The capability footprint is close: both models cover the core production surface. That makes context budget, benchmark fit, and provider maturity more important than a simple checklist. If your application depends on one integration detail, verify it against the provider route you plan to use, not just the base model listing.

Pricing coverage is uneven: Kimi K2 Thinking Turbo has no token price sourced yet and Llama Guard 3 1B has $0.1/1M input tokens. Provider availability is 0 tracked routes versus 1. Treat unknown pricing as an integration gap, then verify the route you will actually call before estimating production spend.

Choose Kimi K2 Thinking Turbo when provider fit are central to the workload. Choose Llama Guard 3 1B when provider fit and broader provider choice are more important. For production, rerun your own prompts through the exact provider, region, and tool stack you plan to ship. This keeps the decision grounded in measurable tradeoffs instead of brand-level assumptions. It also helps separate model capability from provider packaging, which can change cost and latency. For teams standardizing a stack, that distinction is often the difference between a benchmark win and a reliable deployment.

FAQ

Is Kimi K2 Thinking Turbo or Llama Guard 3 1B open source?
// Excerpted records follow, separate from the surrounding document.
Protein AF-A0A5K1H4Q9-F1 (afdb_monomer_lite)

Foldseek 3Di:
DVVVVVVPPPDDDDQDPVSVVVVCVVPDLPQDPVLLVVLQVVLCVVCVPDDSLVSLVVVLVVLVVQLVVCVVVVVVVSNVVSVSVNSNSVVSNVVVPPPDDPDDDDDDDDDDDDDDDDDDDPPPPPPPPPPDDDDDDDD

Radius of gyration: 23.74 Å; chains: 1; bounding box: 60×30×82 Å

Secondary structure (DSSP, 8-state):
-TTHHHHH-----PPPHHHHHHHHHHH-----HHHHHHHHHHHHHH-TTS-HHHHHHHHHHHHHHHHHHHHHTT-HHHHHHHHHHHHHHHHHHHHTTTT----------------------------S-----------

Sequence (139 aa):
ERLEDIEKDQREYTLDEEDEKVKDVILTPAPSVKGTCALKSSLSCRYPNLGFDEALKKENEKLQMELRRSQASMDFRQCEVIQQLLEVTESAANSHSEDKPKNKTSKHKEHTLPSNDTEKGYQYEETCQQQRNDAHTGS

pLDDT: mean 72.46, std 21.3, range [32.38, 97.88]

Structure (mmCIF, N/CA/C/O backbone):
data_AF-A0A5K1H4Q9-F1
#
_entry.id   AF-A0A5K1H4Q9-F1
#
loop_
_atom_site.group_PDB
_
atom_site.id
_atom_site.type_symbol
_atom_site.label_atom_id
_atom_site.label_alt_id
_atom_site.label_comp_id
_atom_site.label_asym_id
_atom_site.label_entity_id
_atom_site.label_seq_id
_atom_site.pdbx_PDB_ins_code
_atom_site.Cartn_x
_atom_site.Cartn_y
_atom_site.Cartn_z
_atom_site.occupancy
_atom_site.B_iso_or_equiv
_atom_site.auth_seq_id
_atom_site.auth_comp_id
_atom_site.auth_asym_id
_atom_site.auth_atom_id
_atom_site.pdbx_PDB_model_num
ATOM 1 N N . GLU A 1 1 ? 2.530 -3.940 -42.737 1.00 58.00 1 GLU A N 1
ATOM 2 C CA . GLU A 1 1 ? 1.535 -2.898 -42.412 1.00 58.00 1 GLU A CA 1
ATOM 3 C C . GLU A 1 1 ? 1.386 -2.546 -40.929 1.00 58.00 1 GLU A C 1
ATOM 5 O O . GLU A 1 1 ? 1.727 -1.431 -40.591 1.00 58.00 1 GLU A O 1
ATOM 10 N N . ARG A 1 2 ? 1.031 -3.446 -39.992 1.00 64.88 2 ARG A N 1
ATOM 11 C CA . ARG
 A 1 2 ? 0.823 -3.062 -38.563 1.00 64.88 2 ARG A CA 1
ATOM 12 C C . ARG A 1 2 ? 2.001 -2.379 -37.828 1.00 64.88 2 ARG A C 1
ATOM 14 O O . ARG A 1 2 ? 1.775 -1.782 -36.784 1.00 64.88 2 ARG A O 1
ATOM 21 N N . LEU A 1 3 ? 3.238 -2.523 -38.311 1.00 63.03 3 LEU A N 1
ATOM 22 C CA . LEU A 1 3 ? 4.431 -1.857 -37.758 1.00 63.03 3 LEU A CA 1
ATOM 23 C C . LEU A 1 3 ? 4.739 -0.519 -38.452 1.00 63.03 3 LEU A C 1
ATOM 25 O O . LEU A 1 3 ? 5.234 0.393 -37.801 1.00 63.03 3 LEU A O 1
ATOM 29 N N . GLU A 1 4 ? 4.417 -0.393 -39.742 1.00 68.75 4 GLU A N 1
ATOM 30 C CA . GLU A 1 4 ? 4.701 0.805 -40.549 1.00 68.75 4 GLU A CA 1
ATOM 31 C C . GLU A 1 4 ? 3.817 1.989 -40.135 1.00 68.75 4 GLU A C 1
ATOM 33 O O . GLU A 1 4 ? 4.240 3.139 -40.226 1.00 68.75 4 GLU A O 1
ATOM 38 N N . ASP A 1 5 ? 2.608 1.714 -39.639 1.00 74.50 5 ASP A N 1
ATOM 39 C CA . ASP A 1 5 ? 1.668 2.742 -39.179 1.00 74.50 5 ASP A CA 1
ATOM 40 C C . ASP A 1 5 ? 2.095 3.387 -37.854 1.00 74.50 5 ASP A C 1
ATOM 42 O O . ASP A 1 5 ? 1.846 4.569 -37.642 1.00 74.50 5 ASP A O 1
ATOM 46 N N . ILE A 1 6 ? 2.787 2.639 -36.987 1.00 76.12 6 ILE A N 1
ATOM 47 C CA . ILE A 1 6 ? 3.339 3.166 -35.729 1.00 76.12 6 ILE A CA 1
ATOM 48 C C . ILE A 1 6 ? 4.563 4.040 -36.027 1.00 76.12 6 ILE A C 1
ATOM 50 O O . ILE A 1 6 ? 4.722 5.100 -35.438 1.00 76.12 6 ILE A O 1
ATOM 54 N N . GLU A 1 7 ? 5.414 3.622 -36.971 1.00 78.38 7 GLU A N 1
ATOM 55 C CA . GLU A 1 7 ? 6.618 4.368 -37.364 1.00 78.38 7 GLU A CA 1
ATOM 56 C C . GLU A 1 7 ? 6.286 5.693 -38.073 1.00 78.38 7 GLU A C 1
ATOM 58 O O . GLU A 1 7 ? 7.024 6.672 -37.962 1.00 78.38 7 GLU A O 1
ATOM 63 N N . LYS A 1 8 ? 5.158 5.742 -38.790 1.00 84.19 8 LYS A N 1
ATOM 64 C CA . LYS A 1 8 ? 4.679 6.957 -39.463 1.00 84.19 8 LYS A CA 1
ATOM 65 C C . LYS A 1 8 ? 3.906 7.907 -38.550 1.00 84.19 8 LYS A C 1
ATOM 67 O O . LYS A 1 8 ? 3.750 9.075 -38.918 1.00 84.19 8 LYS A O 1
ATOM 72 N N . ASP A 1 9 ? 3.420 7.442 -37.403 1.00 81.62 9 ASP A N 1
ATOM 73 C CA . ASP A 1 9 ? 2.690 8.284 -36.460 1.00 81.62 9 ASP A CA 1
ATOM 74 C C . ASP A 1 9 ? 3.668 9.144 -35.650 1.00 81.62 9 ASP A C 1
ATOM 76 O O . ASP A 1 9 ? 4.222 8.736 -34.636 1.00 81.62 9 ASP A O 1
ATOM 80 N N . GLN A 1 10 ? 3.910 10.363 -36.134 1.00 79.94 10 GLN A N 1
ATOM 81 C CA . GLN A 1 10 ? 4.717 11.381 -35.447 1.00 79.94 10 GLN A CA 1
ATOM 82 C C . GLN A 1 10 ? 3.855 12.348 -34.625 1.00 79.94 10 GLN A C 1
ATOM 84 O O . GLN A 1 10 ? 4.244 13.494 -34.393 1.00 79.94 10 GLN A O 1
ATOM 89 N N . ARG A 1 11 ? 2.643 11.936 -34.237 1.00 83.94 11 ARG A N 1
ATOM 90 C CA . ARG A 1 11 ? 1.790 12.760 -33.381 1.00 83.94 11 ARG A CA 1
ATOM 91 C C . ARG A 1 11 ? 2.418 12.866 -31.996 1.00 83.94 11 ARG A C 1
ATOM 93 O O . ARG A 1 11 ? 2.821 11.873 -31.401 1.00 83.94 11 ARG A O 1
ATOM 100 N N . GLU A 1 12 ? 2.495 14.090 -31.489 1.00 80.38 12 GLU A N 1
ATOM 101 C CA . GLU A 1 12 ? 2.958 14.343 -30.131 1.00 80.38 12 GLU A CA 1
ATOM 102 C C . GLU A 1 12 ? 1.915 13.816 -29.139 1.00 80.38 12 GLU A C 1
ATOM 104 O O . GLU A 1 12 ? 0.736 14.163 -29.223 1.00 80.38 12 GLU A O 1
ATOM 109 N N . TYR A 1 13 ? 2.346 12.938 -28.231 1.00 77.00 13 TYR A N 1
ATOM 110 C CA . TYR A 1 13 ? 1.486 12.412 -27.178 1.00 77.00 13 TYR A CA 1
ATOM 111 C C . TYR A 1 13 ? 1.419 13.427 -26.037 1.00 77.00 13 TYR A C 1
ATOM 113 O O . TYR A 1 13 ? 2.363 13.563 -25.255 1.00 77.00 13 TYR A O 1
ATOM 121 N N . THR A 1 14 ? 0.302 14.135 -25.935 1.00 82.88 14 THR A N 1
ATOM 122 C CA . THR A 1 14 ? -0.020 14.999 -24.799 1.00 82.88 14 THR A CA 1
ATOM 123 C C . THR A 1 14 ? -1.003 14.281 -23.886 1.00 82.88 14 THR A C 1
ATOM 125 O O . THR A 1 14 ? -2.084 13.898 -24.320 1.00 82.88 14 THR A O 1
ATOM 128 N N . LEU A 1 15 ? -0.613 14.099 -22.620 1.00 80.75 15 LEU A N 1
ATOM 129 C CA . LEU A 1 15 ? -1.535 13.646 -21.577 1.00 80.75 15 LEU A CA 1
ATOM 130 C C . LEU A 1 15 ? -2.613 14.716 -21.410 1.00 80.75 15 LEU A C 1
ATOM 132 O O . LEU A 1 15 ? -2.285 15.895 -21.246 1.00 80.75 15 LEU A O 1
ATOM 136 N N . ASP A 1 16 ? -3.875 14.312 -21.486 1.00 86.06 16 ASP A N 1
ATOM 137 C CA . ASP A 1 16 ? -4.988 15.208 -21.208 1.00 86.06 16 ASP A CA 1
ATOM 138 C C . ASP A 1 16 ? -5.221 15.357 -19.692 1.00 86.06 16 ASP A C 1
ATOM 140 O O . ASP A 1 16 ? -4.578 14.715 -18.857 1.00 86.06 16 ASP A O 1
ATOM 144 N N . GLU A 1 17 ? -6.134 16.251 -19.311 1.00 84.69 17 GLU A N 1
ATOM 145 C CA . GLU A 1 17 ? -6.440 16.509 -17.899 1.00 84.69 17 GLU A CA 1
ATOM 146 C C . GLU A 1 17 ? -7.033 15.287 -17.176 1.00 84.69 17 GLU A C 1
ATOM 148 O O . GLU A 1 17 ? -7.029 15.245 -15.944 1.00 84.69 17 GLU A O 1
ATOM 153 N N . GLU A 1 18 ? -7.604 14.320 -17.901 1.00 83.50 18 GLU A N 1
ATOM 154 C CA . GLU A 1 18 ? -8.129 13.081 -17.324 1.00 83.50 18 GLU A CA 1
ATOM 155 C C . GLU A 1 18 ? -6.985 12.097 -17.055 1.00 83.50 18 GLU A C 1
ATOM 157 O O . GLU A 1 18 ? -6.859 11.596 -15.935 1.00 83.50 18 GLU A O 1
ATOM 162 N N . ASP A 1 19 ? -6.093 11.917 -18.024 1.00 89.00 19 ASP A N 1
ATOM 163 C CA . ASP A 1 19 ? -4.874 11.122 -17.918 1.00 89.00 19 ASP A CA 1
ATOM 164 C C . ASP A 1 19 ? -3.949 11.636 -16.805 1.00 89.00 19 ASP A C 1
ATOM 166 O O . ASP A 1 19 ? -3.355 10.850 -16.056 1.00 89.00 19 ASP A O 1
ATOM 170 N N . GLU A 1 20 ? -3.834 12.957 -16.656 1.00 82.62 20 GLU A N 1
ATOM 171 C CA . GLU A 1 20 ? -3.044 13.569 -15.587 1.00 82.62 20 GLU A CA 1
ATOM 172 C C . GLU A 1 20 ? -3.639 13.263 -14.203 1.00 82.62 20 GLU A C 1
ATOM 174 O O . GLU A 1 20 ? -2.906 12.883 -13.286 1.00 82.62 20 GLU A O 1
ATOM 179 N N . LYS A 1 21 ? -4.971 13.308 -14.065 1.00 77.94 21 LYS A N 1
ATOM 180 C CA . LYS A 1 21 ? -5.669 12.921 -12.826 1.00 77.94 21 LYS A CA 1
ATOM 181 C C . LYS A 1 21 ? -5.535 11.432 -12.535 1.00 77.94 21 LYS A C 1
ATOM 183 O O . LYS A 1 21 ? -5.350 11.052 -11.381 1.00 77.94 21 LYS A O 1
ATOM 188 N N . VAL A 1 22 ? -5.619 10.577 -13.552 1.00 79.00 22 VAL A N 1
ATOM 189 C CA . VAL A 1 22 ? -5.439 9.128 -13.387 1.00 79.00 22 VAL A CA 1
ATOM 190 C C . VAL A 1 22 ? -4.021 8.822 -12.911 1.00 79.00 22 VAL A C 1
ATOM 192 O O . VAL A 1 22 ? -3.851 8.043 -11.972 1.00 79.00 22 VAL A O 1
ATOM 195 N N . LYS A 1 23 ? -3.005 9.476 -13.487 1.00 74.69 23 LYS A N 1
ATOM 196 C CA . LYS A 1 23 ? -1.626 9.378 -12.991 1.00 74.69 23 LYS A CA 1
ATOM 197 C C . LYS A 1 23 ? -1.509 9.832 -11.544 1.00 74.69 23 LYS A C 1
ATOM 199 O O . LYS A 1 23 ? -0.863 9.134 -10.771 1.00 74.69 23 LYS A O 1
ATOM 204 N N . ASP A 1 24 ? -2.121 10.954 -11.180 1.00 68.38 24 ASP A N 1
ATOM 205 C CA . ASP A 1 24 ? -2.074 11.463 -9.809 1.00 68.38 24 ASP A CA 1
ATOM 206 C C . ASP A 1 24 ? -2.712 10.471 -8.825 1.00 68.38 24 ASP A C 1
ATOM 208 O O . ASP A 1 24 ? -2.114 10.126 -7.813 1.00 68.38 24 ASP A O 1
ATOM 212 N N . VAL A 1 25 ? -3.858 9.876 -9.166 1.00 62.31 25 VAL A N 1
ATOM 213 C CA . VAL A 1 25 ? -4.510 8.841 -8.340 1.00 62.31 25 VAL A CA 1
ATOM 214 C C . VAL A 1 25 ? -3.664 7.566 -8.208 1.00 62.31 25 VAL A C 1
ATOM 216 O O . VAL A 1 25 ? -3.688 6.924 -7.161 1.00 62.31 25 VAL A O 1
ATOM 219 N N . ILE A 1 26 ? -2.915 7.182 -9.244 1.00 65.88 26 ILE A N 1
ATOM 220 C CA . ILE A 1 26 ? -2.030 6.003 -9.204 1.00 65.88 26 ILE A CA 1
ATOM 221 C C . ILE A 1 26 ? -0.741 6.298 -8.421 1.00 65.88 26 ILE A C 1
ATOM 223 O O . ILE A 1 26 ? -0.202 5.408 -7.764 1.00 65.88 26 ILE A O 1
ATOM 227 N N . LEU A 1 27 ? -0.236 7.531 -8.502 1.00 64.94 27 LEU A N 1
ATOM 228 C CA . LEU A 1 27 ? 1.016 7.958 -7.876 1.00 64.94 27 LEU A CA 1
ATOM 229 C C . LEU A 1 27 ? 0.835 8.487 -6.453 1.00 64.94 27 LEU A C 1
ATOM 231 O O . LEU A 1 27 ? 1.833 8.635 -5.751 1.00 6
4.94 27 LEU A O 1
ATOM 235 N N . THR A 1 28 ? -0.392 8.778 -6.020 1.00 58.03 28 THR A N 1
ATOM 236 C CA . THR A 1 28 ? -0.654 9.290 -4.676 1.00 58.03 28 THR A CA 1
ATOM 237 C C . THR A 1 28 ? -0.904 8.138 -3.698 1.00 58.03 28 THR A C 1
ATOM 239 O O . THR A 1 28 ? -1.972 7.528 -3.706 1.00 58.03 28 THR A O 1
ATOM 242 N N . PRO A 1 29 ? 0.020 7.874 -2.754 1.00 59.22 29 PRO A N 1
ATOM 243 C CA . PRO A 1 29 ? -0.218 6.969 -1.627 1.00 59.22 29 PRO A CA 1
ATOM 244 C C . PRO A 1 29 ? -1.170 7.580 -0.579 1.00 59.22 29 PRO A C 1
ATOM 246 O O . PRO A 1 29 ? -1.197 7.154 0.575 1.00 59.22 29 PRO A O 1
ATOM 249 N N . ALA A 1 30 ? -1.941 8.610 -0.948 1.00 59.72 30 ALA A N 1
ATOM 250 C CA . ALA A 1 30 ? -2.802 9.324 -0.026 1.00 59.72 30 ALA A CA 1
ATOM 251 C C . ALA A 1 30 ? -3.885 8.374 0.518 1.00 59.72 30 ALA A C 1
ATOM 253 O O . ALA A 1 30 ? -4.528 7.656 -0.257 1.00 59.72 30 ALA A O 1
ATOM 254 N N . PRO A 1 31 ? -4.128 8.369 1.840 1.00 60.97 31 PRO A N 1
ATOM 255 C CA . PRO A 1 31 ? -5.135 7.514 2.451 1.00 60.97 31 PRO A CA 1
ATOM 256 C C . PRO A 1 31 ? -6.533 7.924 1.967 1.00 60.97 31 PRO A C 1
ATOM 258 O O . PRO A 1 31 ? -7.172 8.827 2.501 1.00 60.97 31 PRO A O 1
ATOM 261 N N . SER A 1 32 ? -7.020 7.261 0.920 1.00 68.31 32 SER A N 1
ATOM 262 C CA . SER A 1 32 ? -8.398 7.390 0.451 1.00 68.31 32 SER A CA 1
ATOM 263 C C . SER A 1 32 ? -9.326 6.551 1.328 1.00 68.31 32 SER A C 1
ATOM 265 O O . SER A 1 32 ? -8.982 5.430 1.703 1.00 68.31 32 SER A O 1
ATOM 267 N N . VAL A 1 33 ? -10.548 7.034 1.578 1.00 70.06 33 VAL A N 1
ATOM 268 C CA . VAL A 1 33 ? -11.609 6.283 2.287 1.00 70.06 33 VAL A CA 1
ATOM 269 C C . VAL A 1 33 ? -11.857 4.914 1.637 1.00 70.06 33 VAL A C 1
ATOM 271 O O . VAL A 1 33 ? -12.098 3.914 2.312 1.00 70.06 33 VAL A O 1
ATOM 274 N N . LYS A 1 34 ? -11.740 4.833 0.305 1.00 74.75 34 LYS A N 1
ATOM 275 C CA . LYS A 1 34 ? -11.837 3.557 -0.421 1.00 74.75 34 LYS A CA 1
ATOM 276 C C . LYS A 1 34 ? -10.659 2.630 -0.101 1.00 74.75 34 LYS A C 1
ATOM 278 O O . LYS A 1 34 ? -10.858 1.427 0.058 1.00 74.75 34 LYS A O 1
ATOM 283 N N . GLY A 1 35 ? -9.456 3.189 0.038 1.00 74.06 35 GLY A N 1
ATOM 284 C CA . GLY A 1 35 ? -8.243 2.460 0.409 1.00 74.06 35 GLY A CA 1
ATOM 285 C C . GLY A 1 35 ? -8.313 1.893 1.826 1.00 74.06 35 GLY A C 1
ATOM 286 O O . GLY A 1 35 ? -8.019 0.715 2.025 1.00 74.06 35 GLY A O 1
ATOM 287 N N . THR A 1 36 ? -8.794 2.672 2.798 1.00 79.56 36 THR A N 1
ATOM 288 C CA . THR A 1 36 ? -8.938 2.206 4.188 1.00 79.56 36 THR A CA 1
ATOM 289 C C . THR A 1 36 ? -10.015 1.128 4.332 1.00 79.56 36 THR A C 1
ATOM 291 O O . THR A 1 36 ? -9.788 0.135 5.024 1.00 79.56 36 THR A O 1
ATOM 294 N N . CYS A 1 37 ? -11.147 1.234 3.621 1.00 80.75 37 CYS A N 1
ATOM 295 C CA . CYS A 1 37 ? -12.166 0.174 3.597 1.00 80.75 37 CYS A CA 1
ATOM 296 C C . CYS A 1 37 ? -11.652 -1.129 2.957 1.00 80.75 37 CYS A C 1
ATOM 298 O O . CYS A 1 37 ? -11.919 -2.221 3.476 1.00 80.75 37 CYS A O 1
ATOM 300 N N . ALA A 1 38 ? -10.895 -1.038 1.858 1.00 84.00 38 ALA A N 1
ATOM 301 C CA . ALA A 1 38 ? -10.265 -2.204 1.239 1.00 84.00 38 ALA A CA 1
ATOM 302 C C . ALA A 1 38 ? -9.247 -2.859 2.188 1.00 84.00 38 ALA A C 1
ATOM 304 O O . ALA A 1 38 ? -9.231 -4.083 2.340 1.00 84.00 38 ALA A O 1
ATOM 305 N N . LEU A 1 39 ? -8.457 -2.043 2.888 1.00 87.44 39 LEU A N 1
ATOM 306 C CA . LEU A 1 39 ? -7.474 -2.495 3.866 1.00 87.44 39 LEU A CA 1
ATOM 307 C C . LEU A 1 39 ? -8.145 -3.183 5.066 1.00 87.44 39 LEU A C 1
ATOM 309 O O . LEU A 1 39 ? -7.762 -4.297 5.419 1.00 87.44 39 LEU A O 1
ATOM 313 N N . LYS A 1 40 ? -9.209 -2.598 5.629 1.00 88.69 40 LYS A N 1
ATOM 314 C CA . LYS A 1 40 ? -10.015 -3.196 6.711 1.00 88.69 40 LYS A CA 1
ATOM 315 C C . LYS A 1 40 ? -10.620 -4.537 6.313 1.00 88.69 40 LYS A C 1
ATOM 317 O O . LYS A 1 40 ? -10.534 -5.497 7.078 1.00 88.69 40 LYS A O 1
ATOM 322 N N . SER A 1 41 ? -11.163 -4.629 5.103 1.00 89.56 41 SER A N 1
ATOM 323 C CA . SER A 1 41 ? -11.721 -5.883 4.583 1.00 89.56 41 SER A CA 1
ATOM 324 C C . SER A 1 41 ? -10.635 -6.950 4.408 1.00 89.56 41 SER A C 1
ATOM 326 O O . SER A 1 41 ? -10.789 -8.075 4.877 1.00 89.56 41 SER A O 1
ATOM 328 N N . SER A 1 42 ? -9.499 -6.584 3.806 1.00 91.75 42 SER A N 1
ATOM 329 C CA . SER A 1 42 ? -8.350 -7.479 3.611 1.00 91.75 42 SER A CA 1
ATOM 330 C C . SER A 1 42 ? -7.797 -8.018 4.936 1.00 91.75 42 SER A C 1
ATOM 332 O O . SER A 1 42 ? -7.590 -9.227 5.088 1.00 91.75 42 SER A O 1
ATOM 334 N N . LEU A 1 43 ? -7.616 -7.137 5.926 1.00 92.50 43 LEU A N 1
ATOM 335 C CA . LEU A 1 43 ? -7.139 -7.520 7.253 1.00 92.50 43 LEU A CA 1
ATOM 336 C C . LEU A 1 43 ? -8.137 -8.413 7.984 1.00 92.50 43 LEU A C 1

Kimi K2 Thinking Turbo is listed under Proprietary. Llama Guard 3 1B is listed under Open Source. License labels affect whether you can self-host, redistribute weights, or rely only on hosted APIs, so confirm the upstream license before deployment.

Where can I run Kimi K2 Thinking Turbo and Llama Guard 3 1B?

Kimi K2 Thinking Turbo is available on the tracked providers still being sourced. Llama Guard 3 1B is available on Fireworks AI. Provider coverage can affect latency, region availability, compliance posture, and fallback options.

When should I pick Kimi K2 Thinking Turbo over Llama Guard 3 1B?

Kimi K2 Thinking Turbo is safer overall; choose Llama Guard 3 1B when provider fit matters. If your workload also depends on provider fit, start with Kimi K2 Thinking Turbo; if it depends on provider fit, run the same evaluation with Llama Guard 3 1B.

What is the main difference between Kimi K2 Thinking Turbo and Llama Guard 3 1B?

Kimi K2 Thinking Turbo and Llama Guard 3 1B differ most on context, provider coverage, capabilities, or pricing depending on the data currently sourced. Use the specs table first, then validate the model behavior with your own prompts.

Continue comparing

Last reviewed: 2026-04-27. Data sourced from public model cards and provider documentation.